Rep. Jack Kingston, who is mired in the congested swamp of Georgia's U.S. Senate Republican primary, has introduced the "Small Business Fairness in Obamacare Act," which he announced on a local, conservative talk-radio show yesterday. Best I can tell, the bill merely redefines "full-time employee" from 30 to 40 hours. What makes Kingston's announcement of some considerable interest, though, is less the bill announced than the announcement itself, which unfolded in this manner:
There’s some criticism, 'Well, are you helping improve this law when you make that change? And should we be doing that?' A lot of conservatives say, 'Nah, let’s just step back and let this thing fall to pieces on its own.' But I don’t think that’s always the responsible thing to do. I think we need to be looking for things that improve healthcare overall for all of us. And if there is something in ObamaCare, we need to know about it.
Remember, speaking those lines was a Republican congressman running in a Senate Republican primary in a Southern state against such bedimmed luminaries as Reps. Phil Gingrey and Paul Broun, the latter of whom, you no doubt recall, is also a medical doctor who believes that modern embryology, among other sciences, is packed with "lies straight from the pit of Hell." In other words, Broun is what you might call, with good reason, the perfect Republican candidate. Needless to add, GOP perfection despises Obamacare and thus will have nothing to do with it, except vote for pointless real after pointless repeal.
Why then would Mr. Kingston introduce--on conservative talk radio--a bill to modify rather than outright kill the dastardly Obamacare?
I haven't an answer, because I can't read Kingston's mind, but several possibilities avail themselves, the two more obvious ones I'll introduce first. It could be that Kingston is, even for a Georgia GOP primary, abnormally stupid; or, could be, he has a death wish, pure and simple.

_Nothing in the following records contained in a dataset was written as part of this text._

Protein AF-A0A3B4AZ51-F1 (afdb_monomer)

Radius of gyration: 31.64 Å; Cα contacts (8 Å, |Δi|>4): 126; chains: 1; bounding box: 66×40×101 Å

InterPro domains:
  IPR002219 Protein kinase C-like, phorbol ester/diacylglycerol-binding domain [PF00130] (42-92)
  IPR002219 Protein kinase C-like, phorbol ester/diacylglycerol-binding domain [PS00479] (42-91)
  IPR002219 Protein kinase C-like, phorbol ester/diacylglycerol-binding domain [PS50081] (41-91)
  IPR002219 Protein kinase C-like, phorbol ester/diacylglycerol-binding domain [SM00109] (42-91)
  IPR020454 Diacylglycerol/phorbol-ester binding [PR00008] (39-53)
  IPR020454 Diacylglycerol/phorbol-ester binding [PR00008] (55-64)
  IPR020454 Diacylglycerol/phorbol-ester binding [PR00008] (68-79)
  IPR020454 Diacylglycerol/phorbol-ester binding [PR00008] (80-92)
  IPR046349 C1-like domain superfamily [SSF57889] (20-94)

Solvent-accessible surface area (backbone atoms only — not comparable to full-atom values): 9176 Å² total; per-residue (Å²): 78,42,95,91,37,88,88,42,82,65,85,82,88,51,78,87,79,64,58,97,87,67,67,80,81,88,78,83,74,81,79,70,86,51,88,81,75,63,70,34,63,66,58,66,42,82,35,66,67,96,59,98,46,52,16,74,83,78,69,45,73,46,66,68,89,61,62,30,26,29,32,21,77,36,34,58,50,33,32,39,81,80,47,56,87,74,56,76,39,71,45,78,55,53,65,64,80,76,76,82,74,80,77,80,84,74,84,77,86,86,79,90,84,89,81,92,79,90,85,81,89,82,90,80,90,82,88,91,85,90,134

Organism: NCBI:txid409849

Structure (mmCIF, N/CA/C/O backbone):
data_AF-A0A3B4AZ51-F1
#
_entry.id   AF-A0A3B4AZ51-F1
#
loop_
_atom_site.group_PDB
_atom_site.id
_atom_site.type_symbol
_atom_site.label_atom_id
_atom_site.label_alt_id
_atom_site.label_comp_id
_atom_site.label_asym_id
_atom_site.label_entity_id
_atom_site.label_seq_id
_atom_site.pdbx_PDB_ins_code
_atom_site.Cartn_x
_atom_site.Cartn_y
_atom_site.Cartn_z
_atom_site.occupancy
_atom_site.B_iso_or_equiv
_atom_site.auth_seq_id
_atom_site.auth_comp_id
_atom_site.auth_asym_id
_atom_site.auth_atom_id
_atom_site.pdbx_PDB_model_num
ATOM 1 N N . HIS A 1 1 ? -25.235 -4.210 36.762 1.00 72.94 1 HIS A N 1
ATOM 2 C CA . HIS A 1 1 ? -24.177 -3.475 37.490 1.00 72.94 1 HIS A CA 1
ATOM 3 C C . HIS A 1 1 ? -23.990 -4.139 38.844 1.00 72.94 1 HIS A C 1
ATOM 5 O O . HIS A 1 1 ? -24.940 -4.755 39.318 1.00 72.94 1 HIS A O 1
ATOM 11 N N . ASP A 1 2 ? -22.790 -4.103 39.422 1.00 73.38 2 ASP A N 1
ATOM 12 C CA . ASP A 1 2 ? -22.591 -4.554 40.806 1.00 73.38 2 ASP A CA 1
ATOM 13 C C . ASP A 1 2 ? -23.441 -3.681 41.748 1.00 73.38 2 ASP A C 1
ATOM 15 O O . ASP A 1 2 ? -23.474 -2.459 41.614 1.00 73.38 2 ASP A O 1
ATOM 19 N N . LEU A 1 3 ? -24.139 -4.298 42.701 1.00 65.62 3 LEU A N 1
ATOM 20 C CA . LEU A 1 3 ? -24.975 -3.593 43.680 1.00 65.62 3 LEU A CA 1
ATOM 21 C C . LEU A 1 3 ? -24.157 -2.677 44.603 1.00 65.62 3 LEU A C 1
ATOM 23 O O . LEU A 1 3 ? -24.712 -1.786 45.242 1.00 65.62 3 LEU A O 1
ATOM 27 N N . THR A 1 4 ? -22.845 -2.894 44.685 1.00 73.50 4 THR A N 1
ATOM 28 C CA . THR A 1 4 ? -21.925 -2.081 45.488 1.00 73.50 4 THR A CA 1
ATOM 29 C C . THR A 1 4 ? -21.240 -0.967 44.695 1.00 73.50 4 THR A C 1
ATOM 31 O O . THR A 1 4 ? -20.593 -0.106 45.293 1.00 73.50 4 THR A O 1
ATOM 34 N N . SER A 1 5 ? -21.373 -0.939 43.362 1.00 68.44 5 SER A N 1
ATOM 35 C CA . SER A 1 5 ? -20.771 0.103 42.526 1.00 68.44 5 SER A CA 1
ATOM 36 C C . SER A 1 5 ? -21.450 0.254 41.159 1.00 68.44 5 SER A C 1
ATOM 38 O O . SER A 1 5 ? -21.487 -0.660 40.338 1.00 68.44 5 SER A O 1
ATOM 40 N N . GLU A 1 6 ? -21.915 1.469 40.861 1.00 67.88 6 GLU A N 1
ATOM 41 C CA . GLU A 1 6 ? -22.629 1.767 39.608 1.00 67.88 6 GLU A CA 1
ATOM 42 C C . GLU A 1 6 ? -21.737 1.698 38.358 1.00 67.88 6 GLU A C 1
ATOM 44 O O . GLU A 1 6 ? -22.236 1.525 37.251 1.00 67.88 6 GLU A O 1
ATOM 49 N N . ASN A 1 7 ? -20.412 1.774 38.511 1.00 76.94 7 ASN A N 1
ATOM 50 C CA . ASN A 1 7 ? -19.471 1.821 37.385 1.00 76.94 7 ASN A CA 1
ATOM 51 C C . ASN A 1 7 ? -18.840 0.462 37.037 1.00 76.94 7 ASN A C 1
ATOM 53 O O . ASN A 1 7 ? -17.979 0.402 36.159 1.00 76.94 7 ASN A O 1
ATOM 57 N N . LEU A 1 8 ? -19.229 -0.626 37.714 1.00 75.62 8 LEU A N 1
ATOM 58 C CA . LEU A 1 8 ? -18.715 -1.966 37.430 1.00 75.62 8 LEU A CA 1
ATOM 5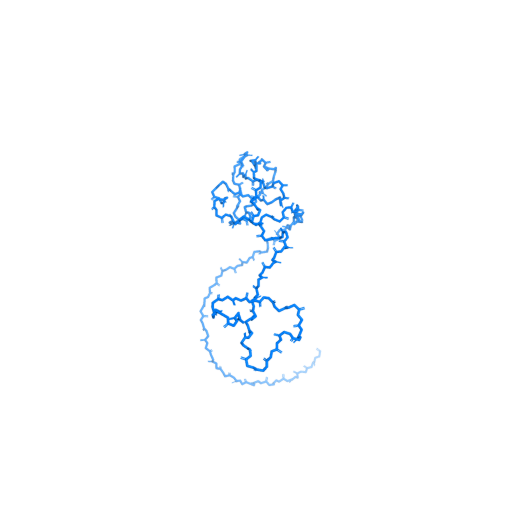9 C C . LEU A 1 8 ? -19.790 -2.845 36.785 1.00 75.62 8 LEU A C 1
ATOM 61 O O . LEU A 1 8 ? -20.845 -3.139 37.356 1.00 75.62 8 LEU A O 1
ATOM 65 N N . LEU A 1 9 ? -19.491 -3.294 35.566 1.00 79.50 9 LEU A N 1
ATOM 66 C CA . LEU A 1 9 ? -20.313 -4.247 34.834 1.00 79.50 9 LEU A CA 1
ATOM 67 C C . LEU A 1 9 ? -19.951 -5.670 35.251 1.00 79.50 9 LEU A C 1
ATOM 69 O O . LEU A 1 9 ? -18.831 -6.135 35.042 1.00 79.50 9 LEU A O 1
ATOM 73 N N . GLN A 1 10 ? -20.929 -6.383 35.802 1.00 82.56 10 GLN A N 1
ATOM 74 C CA . GLN A 1 10 ? -20.815 -7.809 36.074 1.00 82.56 10 GLN A CA 1
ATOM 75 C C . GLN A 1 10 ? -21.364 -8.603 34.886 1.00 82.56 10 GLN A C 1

Or maybe he believes that in a crowded primary field he needs something, anything recognizable in a hot-button sort of way, to reposition himself apart from the others. Or perhaps he only sought media attention, in line with the axiomatic "all publicity is good publicity." Less likely is that Kingston actually believes in his bill as a positive tweak--it is now axiomatic as well that Republican pols possess a monolithic aversion to anything helpful--and least likely of all is that his internal polling is showing more Georgian support for Obamacare than we otherwise assume.
However, could that be an actual possibility in the polling of Republican primary voters? Might Kingston have stumbled on some heretofore unknown leading indicator? It is that slimmest of possibilities--but a possibility nonetheless--that is mind-blowing.
On the other hand, later came the inevitable clarification from Kingston's office: "He essentially said that we don't just need to wait for Obamacare to die under its own weight, we need to be looking for solutions that would replace it." The clarification is, conspicuously, a muddied self-negation, for the congressman's bill doesn't even pretend to "replace" Obamacare--never mind that the congressman said flatly, and not "essentially," that letting Obamacare "fall to pieces on its own" would be irresponsible.
Thus the clarification, in combination with the announcement, was probably but a play for both sides.
Still, a Republican pol playing two angles of the normally absolutist Obamacare issue--and in a Southern state, no less--is a seismic doubling of conservative strategy. And if it works for Kingston, we could be looking at utterly altered midterm elections, nationwide.